* [EXERCISE]:
Would you output all the lines below precisely as they stand, leaving each picture out?

* [DATA EXTRACTS]:
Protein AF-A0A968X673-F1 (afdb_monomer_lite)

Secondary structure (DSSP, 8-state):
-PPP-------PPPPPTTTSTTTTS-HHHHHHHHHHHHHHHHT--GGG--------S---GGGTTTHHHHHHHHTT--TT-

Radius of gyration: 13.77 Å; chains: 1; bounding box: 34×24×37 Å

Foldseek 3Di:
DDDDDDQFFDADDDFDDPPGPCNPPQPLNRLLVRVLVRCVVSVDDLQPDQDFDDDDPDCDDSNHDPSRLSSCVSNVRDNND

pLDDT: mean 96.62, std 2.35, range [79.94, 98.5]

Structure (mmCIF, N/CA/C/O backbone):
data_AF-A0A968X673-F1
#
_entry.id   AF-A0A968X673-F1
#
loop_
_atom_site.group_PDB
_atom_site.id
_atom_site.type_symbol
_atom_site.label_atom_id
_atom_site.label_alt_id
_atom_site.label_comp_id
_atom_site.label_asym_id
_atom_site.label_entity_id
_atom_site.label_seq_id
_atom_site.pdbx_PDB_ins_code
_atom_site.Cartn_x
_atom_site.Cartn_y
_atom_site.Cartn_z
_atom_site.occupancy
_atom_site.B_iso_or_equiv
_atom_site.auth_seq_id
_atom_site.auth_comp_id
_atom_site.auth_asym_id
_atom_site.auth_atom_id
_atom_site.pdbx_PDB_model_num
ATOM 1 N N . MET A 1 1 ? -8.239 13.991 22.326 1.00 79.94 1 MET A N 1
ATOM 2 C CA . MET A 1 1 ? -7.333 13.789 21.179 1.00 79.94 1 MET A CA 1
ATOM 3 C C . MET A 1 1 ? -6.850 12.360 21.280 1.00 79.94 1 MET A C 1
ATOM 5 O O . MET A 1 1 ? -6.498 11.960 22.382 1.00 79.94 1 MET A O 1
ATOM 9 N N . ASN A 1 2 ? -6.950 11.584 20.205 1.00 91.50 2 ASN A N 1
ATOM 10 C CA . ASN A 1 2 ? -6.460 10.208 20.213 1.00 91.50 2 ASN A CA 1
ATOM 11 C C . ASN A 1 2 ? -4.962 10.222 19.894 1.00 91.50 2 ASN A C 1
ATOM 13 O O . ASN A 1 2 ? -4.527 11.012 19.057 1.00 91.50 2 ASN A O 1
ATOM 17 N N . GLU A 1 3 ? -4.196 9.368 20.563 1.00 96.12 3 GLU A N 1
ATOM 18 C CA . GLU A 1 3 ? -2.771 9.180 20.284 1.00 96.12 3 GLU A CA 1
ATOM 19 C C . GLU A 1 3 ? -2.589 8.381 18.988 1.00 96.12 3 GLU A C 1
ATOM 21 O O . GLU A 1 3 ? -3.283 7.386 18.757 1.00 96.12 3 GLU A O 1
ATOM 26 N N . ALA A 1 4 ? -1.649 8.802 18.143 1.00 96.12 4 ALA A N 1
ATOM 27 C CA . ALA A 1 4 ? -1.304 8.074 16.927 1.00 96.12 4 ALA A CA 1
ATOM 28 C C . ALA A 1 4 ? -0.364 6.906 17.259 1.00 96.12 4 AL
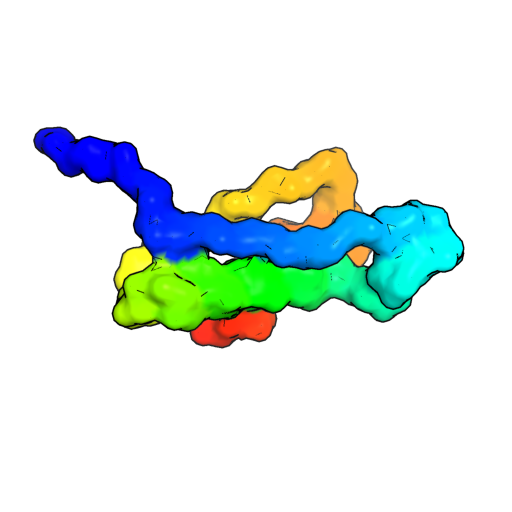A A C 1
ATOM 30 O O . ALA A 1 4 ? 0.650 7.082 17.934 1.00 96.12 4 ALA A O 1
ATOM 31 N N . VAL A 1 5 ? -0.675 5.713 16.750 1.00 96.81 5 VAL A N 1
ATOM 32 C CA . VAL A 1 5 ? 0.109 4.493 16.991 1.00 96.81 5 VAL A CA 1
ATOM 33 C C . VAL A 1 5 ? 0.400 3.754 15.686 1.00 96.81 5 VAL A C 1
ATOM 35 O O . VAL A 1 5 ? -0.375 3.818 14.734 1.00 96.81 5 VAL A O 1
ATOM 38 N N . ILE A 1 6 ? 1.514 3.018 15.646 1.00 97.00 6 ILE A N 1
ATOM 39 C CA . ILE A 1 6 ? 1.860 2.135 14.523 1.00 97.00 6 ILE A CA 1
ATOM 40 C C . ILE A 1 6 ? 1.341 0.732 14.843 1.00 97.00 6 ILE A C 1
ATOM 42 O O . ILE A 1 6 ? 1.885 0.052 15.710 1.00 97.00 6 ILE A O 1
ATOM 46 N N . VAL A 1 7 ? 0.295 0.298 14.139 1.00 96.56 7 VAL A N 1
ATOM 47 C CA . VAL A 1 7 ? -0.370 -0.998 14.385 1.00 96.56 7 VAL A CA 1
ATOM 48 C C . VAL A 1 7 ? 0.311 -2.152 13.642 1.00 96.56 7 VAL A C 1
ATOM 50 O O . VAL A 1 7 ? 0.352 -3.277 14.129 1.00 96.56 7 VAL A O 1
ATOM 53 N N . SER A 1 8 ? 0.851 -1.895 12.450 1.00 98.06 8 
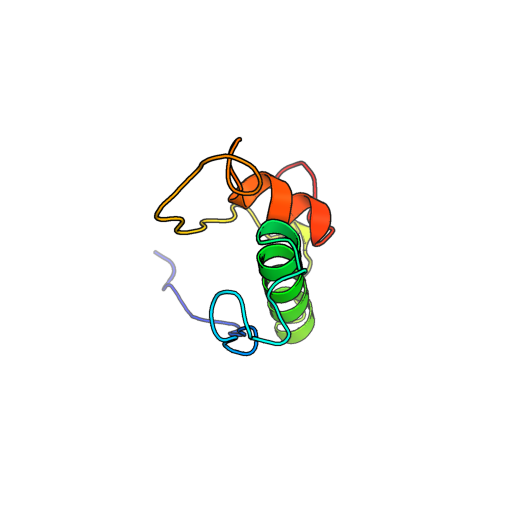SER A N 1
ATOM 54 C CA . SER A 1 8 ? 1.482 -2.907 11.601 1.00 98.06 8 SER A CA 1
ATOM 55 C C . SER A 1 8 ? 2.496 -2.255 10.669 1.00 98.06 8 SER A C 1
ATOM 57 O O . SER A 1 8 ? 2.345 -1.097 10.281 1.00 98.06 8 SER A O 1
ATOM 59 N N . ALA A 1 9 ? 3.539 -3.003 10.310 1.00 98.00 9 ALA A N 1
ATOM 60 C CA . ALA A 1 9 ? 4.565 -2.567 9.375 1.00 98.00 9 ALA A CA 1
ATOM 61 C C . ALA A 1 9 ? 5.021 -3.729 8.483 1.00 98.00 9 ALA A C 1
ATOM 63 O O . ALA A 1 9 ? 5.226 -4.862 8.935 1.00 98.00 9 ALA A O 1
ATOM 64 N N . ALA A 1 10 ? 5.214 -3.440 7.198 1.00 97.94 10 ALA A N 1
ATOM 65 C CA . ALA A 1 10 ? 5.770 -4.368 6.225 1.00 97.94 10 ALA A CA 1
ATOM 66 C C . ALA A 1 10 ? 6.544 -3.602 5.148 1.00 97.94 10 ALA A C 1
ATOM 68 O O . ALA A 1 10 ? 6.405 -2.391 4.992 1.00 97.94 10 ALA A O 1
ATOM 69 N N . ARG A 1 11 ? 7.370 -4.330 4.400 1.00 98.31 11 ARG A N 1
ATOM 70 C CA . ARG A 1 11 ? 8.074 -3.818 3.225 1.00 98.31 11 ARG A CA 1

* [TASK RESULT]:
Protein AF-A0A968X673-F1 (afdb_monomer_lite)

Secondary structure (DSSP, 8-state):
-PPP-------PPPPPTTTSTTTTS-HHHHHHHHHHHHHHHHT--GGG--------S---GGGTTTHHHHHHHHTT--TT-

Radius of gyration: 13.77 Å; chains: 1; bounding box: 34×24×37 Å

Foldseek 3Di:
DDDDDDQFFDADDDFDDPPGPCNPPQPLNRLLVRVLVRCVVSVDDLQPDQDFDDDDPDCDDSNHDPSRLSSCVSNVRDNND

pLDDT: mean 96.62, std 2.35, range [79.94, 98.5]

Structure (mmCIF, N/CA/C/O backbone):
data_AF-A0A968X673-F1
#
_entry.id   AF-A0A968X673-F1
#
loop_
_atom_site.group_PDB
_atom_site.id
_atom_site.type_symbol
_atom_site.label_atom_id
_atom_site.label_alt_id
_atom_site.label_comp_id
_atom_site.label_asym_id
_atom_site.label_entity_id
_atom_site.label_seq_id
_atom_site.pdbx_PDB_ins_code
_atom_site.Cartn_x
_atom_site.Cartn_y
_atom_site.Cartn_z
_atom_site.occupancy
_atom_site.B_iso_or_equiv
_atom_site.auth_seq_id
_atom_site.auth_comp_id
_atom_site.auth_asym_id
_atom_site.auth_atom_id
_atom_site.pdbx_PDB_model_num
ATOM 1 N N . MET A 1 1 ? -8.239 13.991 22.326 1.00 79.94 1 MET A N 1
ATOM 2 C CA . MET A 1 1 ? -7.333 13.789 21.179 1.00 79.94 1 MET A CA 1
ATOM 3 C C . MET A 1 1 ? -6.850 12.360 21.280 1.00 79.94 1 MET A C 1
ATOM 5 O O . MET A 1 1 ? -6.498 11.960 22.382 1.00 79.94 1 MET A O 1
ATOM 9 N N . ASN A 1 2 ? -6.950 11.584 20.205 1.00 91.50 2 ASN A N 1
ATOM 10 C CA . ASN A 1 2 ? -6.460 10.208 20.213 1.00 91.50 2 ASN A CA 1
ATOM 11 C C . ASN A 1 2 ? -4.962 10.222 19.894 1.00 91.50 2 ASN A C 1
ATOM 13 O O . ASN A 1 2 ? -4.527 11.012 19.057 1.00 91.50 2 ASN A O 1
ATOM 17 N N . GLU A 1 3 ? -4.196 9.368 20.563 1.00 96.12 3 GLU A N 1
ATOM 18 C CA . GLU A 1 3 ? -2.771 9.180 20.284 1.00 96.12 3 GLU A CA 1
ATOM 19 C C . GLU A 1 3 ? -2.589 8.381 18.988 1.00 96.12 3 GLU A C 1
ATOM 21 O O . GLU A 1 3 ? -3.283 7.386 18.757 1.00 96.12 3 GLU A O 1
ATOM 26 N N . ALA A 1 4 ? -1.649 8.802 18.143 1.00 96.12 4 ALA A N 1
ATOM 27 C CA . ALA A 1 4 ? -1.304 8.074 16.927 1.00 96.12 4 ALA A CA 1
ATOM 28 C C . ALA A 1 4 ? -0.364 6.906 17.259 1.00 96.12 4 AL
A A C 1
ATOM 30 O O . ALA A 1 4 ? 0.650 7.082 17.934 1.00 96.12 4 ALA A O 1
ATOM 31 N N . VAL A 1 5 ? -0.675 5.713 16.750 1.00 96.81 5 VAL A N 1
ATOM 32 C CA . VAL A 1 5 ? 0.109 4.493 16.991 1.00 96.81 5 VAL A CA 1
ATOM 33 C C . VAL A 1 5 ? 0.400 3.754 15.686 1.00 96.81 5 VAL A C 1
ATOM 35 O O . VAL A 1 5 ? -0.375 3.818 14.734 1.00 96.81 5 VAL A O 1
ATOM 38 N N . ILE A 1 6 ? 1.514 3.018 15.646 1.00 97.00 6 ILE A N 1
ATOM 39 C CA . ILE A 1 6 ? 1.860 2.135 14.523 1.00 97.00 6 ILE A CA 1
ATOM 40 C C . ILE A 1 6 ? 1.341 0.732 14.843 1.00 97.00 6 ILE A C 1
ATOM 42 O O . ILE A 1 6 ? 1.885 0.052 15.710 1.00 97.00 6 ILE A O 1
ATOM 46 N N . VAL A 1 7 ? 0.295 0.298 14.139 1.00 96.56 7 VAL A N 1
ATOM 47 C CA . VAL A 1 7 ? -0.370 -0.998 14.385 1.00 96.56 7 VAL A CA 1
ATOM 48 C C . VAL A 1 7 ? 0.311 -2.152 13.642 1.00 96.56 7 VAL A C 1
ATOM 50 O O . VAL A 1 7 ? 0.352 -3.277 14.129 1.00 96.56 7 VAL A O 1
ATOM 53 N N . SER A 1 8 ? 0.851 -1.895 12.450 1.00 98.06 8 
SER A N 1
ATOM 54 C CA . SER A 1 8 ? 1.482 -2.907 11.601 1.00 98.06 8 SER A CA 1
ATOM 55 C C . SER A 1 8 ? 2.496 -2.255 10.669 1.00 98.06 8 SER A C 1
ATOM 57 O O . SER A 1 8 ? 2.345 -1.097 10.281 1.00 98.06 8 SER A O 1
ATOM 59 N N . ALA A 1 9 ? 3.539 -3.003 10.310 1.00 98.00 9 ALA A N 1
ATOM 60 C CA . ALA A 1 9 ? 4.565 -2.567 9.375 1.00 98.00 9 ALA A CA 1
ATOM 61 C C . ALA A 1 9 ? 5.021 -3.729 8.483 1.00 98.00 9 ALA A C 1
ATOM 63 O O . ALA A 1 9 ? 5.226 -4.862 8.935 1.00 98.00 9 ALA A O 1
ATOM 64 N N . ALA A 1 10 ? 5.214 -3.440 7.198 1.00 97.94 10 ALA A N 1
ATOM 65 C CA . ALA A 1 10 ? 5.770 -4.368 6.225 1.00 97.94 10 ALA A CA 1
ATOM 66 C C . ALA A 1 10 ? 6.544 -3.602 5.148 1.00 97.94 10 ALA A C 1
ATOM 68 O O . ALA A 1 10 ? 6.405 -2.391 4.992 1.00 97.94 10 ALA A O 1
ATOM 69 N N . ARG A 1 11 ? 7.370 -4.330 4.400 1.00 98.31 11 ARG A N 1
ATOM 70 C CA . ARG A 1 11 ? 8.074 -3.818 3.225 1.00 98.31 11 ARG A CA 1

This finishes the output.